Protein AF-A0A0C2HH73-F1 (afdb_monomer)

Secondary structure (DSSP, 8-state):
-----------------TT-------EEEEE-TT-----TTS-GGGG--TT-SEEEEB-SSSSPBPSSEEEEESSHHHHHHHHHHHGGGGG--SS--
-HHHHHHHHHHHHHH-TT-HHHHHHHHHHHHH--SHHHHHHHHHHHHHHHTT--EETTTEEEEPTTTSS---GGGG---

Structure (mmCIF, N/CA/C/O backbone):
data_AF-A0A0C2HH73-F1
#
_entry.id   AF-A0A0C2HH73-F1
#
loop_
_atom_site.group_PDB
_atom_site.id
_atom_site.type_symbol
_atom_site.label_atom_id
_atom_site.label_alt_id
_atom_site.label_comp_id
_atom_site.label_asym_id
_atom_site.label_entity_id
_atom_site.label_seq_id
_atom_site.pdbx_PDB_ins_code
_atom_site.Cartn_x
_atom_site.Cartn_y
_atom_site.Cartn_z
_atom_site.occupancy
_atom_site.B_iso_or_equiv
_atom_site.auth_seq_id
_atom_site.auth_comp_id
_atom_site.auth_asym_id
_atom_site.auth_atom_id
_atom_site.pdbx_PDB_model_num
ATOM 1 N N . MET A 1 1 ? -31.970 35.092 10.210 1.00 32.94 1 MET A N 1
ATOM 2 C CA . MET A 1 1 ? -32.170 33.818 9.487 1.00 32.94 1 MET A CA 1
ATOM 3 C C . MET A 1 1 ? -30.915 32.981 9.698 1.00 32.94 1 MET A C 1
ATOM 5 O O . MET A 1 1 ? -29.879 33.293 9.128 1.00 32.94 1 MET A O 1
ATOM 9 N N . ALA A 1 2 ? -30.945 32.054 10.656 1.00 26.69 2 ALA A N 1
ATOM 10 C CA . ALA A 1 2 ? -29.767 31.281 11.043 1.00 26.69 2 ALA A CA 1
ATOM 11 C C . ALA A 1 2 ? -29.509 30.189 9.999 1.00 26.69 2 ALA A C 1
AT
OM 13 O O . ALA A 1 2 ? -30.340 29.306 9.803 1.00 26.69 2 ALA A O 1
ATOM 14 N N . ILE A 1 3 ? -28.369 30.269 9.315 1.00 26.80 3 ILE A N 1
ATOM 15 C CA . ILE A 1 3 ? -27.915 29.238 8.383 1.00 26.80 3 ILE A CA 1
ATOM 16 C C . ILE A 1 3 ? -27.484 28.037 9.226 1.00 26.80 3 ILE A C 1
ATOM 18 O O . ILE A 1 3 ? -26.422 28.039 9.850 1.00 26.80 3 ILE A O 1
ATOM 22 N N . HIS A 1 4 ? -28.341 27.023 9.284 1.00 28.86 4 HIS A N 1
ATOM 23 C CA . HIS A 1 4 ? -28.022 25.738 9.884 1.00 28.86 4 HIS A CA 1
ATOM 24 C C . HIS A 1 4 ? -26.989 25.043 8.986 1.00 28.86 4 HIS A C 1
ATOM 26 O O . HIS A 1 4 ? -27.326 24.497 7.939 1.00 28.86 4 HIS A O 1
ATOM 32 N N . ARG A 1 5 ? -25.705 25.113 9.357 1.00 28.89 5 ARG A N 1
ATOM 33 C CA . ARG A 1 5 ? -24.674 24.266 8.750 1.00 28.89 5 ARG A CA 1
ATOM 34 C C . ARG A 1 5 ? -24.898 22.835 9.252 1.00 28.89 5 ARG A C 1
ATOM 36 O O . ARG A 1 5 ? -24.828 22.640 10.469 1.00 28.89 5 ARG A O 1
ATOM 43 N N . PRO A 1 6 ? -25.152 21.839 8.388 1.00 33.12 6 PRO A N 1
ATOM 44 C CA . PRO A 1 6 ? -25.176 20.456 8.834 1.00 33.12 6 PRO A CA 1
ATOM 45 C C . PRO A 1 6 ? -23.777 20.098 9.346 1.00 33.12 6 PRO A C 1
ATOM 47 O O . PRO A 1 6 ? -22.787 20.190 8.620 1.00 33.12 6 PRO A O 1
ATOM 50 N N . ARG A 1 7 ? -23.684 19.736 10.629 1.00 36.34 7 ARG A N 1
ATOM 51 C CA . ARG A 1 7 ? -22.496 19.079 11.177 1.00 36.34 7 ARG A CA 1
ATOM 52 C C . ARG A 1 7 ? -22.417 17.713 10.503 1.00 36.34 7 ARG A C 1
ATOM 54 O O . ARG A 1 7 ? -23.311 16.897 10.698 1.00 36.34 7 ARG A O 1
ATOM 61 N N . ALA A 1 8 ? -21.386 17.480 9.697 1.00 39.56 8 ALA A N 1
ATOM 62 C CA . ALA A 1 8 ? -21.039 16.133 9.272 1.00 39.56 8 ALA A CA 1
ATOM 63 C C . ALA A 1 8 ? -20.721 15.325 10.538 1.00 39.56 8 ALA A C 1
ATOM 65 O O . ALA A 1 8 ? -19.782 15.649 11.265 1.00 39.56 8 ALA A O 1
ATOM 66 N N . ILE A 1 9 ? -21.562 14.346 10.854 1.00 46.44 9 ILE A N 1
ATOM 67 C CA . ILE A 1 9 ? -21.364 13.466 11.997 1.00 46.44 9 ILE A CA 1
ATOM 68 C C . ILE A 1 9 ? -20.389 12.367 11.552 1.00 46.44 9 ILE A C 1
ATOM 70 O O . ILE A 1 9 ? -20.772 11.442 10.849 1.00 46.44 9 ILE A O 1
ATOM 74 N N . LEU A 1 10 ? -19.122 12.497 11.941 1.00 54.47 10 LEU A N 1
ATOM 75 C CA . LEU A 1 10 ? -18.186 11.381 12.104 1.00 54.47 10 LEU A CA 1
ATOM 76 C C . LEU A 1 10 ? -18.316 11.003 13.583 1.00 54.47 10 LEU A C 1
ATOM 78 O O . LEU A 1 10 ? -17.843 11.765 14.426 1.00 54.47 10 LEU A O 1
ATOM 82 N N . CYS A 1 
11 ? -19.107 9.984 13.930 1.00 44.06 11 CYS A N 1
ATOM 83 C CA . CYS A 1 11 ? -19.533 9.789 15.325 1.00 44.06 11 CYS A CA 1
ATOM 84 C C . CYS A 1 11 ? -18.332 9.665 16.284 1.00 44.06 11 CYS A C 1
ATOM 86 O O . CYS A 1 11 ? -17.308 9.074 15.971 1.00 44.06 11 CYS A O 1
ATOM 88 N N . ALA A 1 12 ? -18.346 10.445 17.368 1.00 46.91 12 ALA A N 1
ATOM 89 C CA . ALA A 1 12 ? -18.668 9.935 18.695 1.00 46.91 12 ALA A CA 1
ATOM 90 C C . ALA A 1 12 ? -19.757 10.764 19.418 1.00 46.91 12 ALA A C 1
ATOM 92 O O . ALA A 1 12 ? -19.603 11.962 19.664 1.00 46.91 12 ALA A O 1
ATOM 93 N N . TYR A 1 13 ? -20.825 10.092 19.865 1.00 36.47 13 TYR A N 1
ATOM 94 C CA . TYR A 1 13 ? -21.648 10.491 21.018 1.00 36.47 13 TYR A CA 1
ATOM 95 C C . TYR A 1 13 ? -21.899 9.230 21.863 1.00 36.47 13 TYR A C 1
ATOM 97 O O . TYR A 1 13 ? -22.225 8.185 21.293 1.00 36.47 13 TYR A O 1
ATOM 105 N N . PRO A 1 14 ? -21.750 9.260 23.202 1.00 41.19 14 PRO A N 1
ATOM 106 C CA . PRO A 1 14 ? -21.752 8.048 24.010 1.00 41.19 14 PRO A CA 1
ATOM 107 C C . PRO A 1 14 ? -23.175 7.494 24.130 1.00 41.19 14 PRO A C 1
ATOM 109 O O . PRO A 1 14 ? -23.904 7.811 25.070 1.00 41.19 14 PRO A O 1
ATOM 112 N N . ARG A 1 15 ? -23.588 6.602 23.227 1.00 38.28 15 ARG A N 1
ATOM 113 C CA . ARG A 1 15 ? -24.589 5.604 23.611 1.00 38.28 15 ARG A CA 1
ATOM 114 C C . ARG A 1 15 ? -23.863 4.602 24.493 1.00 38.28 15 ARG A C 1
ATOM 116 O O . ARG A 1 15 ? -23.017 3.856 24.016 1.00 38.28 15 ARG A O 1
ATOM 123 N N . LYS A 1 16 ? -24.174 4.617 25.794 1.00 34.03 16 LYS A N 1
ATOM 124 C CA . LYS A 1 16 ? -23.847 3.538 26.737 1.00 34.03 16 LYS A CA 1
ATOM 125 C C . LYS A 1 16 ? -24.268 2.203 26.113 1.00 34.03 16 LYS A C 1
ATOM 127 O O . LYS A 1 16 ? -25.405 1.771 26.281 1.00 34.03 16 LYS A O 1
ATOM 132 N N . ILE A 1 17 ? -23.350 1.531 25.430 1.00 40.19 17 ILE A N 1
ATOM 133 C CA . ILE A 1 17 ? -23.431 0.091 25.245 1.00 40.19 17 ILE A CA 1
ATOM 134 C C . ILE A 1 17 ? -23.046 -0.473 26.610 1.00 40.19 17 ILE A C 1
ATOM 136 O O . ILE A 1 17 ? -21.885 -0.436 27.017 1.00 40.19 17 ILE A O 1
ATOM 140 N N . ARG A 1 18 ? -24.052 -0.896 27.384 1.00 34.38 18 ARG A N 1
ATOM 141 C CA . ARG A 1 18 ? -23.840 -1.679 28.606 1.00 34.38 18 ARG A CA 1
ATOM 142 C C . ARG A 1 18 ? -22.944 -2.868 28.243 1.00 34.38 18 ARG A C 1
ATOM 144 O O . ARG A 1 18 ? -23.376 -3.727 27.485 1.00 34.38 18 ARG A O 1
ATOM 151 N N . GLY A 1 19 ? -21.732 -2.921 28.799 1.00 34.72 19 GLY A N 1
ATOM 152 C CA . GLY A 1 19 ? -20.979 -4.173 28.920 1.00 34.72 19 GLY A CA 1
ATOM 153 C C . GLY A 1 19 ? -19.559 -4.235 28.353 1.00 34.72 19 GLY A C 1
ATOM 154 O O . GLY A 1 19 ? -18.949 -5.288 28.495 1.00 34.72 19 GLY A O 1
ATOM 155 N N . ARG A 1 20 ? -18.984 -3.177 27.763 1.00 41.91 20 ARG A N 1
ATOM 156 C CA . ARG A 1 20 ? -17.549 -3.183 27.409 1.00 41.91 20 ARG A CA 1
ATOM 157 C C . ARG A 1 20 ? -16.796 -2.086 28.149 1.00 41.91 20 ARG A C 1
++++
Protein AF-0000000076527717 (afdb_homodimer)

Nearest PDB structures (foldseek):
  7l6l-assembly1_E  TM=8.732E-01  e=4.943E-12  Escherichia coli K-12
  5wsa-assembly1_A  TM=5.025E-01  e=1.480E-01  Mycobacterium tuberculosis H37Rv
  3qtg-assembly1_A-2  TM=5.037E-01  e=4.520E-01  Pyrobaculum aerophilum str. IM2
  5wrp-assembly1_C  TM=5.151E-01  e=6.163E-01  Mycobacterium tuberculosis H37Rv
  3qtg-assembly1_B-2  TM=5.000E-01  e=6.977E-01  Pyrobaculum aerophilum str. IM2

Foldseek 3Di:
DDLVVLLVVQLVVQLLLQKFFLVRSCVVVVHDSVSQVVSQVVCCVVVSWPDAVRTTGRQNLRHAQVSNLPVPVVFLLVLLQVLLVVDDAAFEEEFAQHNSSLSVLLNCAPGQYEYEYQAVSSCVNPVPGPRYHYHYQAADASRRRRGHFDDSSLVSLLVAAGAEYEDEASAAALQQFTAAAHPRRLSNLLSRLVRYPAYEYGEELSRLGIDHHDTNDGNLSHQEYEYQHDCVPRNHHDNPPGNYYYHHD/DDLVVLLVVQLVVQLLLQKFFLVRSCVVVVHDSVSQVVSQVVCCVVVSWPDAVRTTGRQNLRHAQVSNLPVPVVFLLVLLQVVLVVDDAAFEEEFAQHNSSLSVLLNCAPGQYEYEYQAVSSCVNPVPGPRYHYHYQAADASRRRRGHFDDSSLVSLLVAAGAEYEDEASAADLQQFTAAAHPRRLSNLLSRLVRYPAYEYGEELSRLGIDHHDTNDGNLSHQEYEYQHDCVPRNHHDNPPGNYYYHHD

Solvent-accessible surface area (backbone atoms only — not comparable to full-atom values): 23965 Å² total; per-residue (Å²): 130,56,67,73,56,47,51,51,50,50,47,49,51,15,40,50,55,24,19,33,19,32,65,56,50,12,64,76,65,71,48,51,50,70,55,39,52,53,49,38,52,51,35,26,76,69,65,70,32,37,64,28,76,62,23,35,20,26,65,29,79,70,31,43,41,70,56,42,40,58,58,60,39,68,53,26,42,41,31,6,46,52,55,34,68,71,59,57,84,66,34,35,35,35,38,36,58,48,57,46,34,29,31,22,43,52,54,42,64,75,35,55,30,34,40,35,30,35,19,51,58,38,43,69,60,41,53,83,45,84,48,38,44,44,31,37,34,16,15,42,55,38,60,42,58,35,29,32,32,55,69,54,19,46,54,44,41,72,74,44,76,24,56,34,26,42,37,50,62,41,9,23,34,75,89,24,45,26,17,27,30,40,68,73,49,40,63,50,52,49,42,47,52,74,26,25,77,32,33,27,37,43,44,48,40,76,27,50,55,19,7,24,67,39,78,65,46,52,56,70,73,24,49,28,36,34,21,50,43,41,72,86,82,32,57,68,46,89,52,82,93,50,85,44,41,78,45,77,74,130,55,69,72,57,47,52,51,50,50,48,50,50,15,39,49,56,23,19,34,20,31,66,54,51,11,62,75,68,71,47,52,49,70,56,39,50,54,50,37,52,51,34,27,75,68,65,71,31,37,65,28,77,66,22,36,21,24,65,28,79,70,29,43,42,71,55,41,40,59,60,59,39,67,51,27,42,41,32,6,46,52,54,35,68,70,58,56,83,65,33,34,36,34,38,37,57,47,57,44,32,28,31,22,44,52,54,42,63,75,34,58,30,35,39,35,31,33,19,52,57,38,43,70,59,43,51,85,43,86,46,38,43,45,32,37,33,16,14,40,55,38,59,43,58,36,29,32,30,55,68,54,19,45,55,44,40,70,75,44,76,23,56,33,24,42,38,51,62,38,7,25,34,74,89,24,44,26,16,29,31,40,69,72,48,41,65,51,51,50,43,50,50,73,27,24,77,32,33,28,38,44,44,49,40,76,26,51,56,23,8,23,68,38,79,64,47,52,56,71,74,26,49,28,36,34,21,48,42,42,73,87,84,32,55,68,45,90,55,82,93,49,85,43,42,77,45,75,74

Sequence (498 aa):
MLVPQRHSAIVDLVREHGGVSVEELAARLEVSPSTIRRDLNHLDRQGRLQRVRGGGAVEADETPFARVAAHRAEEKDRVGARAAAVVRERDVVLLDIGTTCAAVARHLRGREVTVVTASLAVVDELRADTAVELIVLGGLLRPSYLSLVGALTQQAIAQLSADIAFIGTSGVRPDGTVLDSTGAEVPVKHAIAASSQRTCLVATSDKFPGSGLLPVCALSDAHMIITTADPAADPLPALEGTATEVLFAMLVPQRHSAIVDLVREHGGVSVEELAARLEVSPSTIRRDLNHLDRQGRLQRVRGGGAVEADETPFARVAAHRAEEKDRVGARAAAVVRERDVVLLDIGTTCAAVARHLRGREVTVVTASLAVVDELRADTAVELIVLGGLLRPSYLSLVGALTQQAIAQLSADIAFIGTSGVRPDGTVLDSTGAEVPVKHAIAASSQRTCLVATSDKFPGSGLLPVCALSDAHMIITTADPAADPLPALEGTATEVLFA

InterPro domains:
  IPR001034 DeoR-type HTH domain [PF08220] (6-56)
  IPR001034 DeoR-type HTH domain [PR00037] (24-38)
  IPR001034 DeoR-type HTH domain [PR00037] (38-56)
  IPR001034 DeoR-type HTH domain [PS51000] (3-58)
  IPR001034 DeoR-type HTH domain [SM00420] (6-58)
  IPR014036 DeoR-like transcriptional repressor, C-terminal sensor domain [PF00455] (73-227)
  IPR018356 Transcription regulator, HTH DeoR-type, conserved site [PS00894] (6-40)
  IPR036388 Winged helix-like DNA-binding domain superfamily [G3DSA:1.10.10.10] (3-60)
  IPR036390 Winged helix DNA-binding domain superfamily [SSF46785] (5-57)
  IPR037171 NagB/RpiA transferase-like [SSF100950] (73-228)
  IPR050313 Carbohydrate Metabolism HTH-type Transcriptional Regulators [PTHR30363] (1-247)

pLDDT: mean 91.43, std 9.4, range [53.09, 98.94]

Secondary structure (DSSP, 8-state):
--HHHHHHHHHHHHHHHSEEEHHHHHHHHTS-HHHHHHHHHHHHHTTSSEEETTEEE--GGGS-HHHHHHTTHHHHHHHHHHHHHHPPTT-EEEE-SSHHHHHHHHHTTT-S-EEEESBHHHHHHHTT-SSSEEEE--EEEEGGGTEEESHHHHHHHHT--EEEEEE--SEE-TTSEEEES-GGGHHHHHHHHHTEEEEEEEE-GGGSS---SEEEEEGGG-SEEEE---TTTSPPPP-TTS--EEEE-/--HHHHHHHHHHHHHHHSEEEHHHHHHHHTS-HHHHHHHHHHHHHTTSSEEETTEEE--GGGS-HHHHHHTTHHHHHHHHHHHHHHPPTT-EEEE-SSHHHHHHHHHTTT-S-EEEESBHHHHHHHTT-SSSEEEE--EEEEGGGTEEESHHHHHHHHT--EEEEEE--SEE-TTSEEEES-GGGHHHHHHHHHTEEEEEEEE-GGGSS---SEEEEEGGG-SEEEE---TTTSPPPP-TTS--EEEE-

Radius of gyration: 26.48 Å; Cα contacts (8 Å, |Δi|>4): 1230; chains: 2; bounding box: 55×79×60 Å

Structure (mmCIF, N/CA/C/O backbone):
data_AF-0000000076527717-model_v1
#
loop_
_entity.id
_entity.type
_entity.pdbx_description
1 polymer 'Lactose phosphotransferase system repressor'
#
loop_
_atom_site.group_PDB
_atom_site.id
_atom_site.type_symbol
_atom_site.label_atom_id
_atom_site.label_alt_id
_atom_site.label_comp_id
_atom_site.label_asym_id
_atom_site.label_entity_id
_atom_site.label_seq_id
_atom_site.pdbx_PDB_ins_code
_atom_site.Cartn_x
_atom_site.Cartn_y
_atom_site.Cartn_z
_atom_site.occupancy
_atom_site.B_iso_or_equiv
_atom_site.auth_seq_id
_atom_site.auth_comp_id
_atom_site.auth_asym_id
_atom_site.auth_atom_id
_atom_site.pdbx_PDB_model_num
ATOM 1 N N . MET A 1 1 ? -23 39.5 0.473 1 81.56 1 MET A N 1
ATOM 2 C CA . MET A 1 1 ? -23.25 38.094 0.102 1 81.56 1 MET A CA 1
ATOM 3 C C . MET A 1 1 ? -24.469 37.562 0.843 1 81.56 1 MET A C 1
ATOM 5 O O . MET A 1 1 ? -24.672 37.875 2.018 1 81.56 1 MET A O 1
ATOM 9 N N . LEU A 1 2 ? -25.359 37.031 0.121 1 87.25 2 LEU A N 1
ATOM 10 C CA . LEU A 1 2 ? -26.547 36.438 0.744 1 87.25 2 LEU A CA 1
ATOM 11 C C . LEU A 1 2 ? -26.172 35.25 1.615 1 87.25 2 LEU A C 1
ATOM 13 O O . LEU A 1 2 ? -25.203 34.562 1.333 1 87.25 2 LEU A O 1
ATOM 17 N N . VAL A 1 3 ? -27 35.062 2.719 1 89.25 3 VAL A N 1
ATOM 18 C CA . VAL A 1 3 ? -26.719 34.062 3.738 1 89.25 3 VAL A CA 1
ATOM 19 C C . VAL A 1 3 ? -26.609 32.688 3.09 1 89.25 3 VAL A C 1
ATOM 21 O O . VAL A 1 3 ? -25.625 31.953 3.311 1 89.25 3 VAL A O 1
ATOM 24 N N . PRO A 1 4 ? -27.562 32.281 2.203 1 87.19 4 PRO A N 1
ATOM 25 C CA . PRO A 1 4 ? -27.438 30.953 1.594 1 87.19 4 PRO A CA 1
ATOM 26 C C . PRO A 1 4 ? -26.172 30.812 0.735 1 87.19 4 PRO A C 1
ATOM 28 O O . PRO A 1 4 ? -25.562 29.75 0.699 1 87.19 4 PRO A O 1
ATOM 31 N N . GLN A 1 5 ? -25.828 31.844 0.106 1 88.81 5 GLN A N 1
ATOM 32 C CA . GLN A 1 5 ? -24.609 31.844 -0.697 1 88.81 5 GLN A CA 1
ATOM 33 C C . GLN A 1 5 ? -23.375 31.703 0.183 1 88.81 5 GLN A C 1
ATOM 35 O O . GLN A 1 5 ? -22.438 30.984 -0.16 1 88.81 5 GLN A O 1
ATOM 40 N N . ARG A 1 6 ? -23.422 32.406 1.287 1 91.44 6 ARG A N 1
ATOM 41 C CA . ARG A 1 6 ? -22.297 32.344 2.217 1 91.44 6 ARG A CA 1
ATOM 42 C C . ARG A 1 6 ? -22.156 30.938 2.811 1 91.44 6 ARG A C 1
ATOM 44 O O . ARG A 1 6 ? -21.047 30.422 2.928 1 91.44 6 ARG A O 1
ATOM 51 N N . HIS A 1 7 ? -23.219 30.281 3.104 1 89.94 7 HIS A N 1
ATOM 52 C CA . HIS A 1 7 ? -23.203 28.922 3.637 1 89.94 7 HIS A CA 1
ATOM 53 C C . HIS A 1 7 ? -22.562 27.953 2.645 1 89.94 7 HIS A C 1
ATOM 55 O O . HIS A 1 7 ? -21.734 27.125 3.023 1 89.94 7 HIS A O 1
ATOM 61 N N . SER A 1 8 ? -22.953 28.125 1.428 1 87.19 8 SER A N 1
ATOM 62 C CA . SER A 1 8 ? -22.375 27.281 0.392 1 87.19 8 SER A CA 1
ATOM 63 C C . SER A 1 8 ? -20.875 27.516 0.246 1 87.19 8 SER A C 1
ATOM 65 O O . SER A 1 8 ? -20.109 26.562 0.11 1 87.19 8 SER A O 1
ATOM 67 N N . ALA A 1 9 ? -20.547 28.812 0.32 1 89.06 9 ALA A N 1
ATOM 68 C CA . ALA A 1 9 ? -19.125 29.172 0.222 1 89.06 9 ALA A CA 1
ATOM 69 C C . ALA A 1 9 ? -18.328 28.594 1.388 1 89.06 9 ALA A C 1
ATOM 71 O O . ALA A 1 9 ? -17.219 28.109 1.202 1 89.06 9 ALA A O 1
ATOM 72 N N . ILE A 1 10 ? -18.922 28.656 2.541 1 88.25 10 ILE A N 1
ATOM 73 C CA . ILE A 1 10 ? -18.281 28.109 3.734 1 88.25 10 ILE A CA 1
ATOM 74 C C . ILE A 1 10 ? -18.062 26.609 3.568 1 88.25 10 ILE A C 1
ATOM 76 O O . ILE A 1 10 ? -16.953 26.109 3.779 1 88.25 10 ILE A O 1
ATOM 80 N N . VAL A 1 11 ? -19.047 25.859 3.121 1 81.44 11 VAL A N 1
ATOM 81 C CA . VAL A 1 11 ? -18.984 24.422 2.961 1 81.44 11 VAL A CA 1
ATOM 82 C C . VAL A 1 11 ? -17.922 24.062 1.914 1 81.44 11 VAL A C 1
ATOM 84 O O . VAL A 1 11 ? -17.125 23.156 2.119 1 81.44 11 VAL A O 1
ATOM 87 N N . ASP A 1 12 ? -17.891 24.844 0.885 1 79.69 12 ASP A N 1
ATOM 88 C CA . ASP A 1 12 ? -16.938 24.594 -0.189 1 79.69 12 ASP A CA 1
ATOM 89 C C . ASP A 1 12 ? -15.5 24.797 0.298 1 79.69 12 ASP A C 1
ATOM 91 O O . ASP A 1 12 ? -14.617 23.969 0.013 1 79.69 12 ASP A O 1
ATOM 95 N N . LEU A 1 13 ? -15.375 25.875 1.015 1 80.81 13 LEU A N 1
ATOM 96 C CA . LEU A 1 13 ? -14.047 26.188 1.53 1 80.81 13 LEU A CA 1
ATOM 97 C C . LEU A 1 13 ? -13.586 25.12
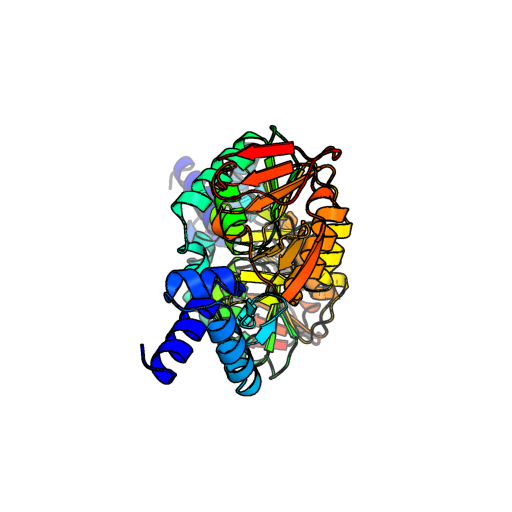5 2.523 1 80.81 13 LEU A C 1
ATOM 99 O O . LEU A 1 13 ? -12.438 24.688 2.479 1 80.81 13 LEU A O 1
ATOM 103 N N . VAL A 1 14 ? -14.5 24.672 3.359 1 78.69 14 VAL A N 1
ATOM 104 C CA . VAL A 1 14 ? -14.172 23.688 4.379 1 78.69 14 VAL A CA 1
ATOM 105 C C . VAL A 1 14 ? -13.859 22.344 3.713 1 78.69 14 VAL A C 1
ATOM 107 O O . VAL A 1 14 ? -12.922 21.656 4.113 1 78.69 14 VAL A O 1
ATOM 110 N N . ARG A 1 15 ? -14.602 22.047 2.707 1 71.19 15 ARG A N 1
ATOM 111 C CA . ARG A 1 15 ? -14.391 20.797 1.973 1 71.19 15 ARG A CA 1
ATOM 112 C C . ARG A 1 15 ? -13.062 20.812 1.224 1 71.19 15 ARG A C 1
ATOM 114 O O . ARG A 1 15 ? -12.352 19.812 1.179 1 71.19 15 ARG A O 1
++++
From the records above, extract exactly and only the lines that begin at the line with "ATOM 65 O O . SER" and stop after the line with "ATOM 80 N N".

ATOM 65 O O . SER A 1 8 ? -20.109 26.562 0.11 1 87.19 8 SER A O 1
ATOM 67 N N . ALA A 1 9 ? -20.547 28.812 0.32 1 89.06 9 ALA A N 1
ATOM 68 C CA . ALA A 1 9 ? -19.125 29.172 0.222 1 89.06 9 ALA A CA 1
ATOM 69 C C . ALA A 1 9 ? -18.328 28.594 1.388 1 89.06 9 ALA A C 1
ATOM 71 O O . ALA A 1 9 ? -17.219 28.109 1.202 1 89.06 9 ALA A O 1
ATOM 72 N N . ILE A 1 10 ? -18.922 28.656 2.541 1 88.25 10 ILE A N 1
ATOM 73 C CA . ILE A 1 10 ? -18.281 28.109 3.734 1 88.25 10 ILE A CA 1
ATOM 74 C C . ILE A 1 10 ? -18.062 26.609 3.568 1 88.25 10 ILE A C 1
ATOM 76 O O . ILE A 1 10 ? -16.953 26.109 3.779 1 88.25 10 ILE A O 1
ATOM 80 N N . VAL A 1 11 ? -19.047 25.859 3.121 1 81.44 11 VAL A N 1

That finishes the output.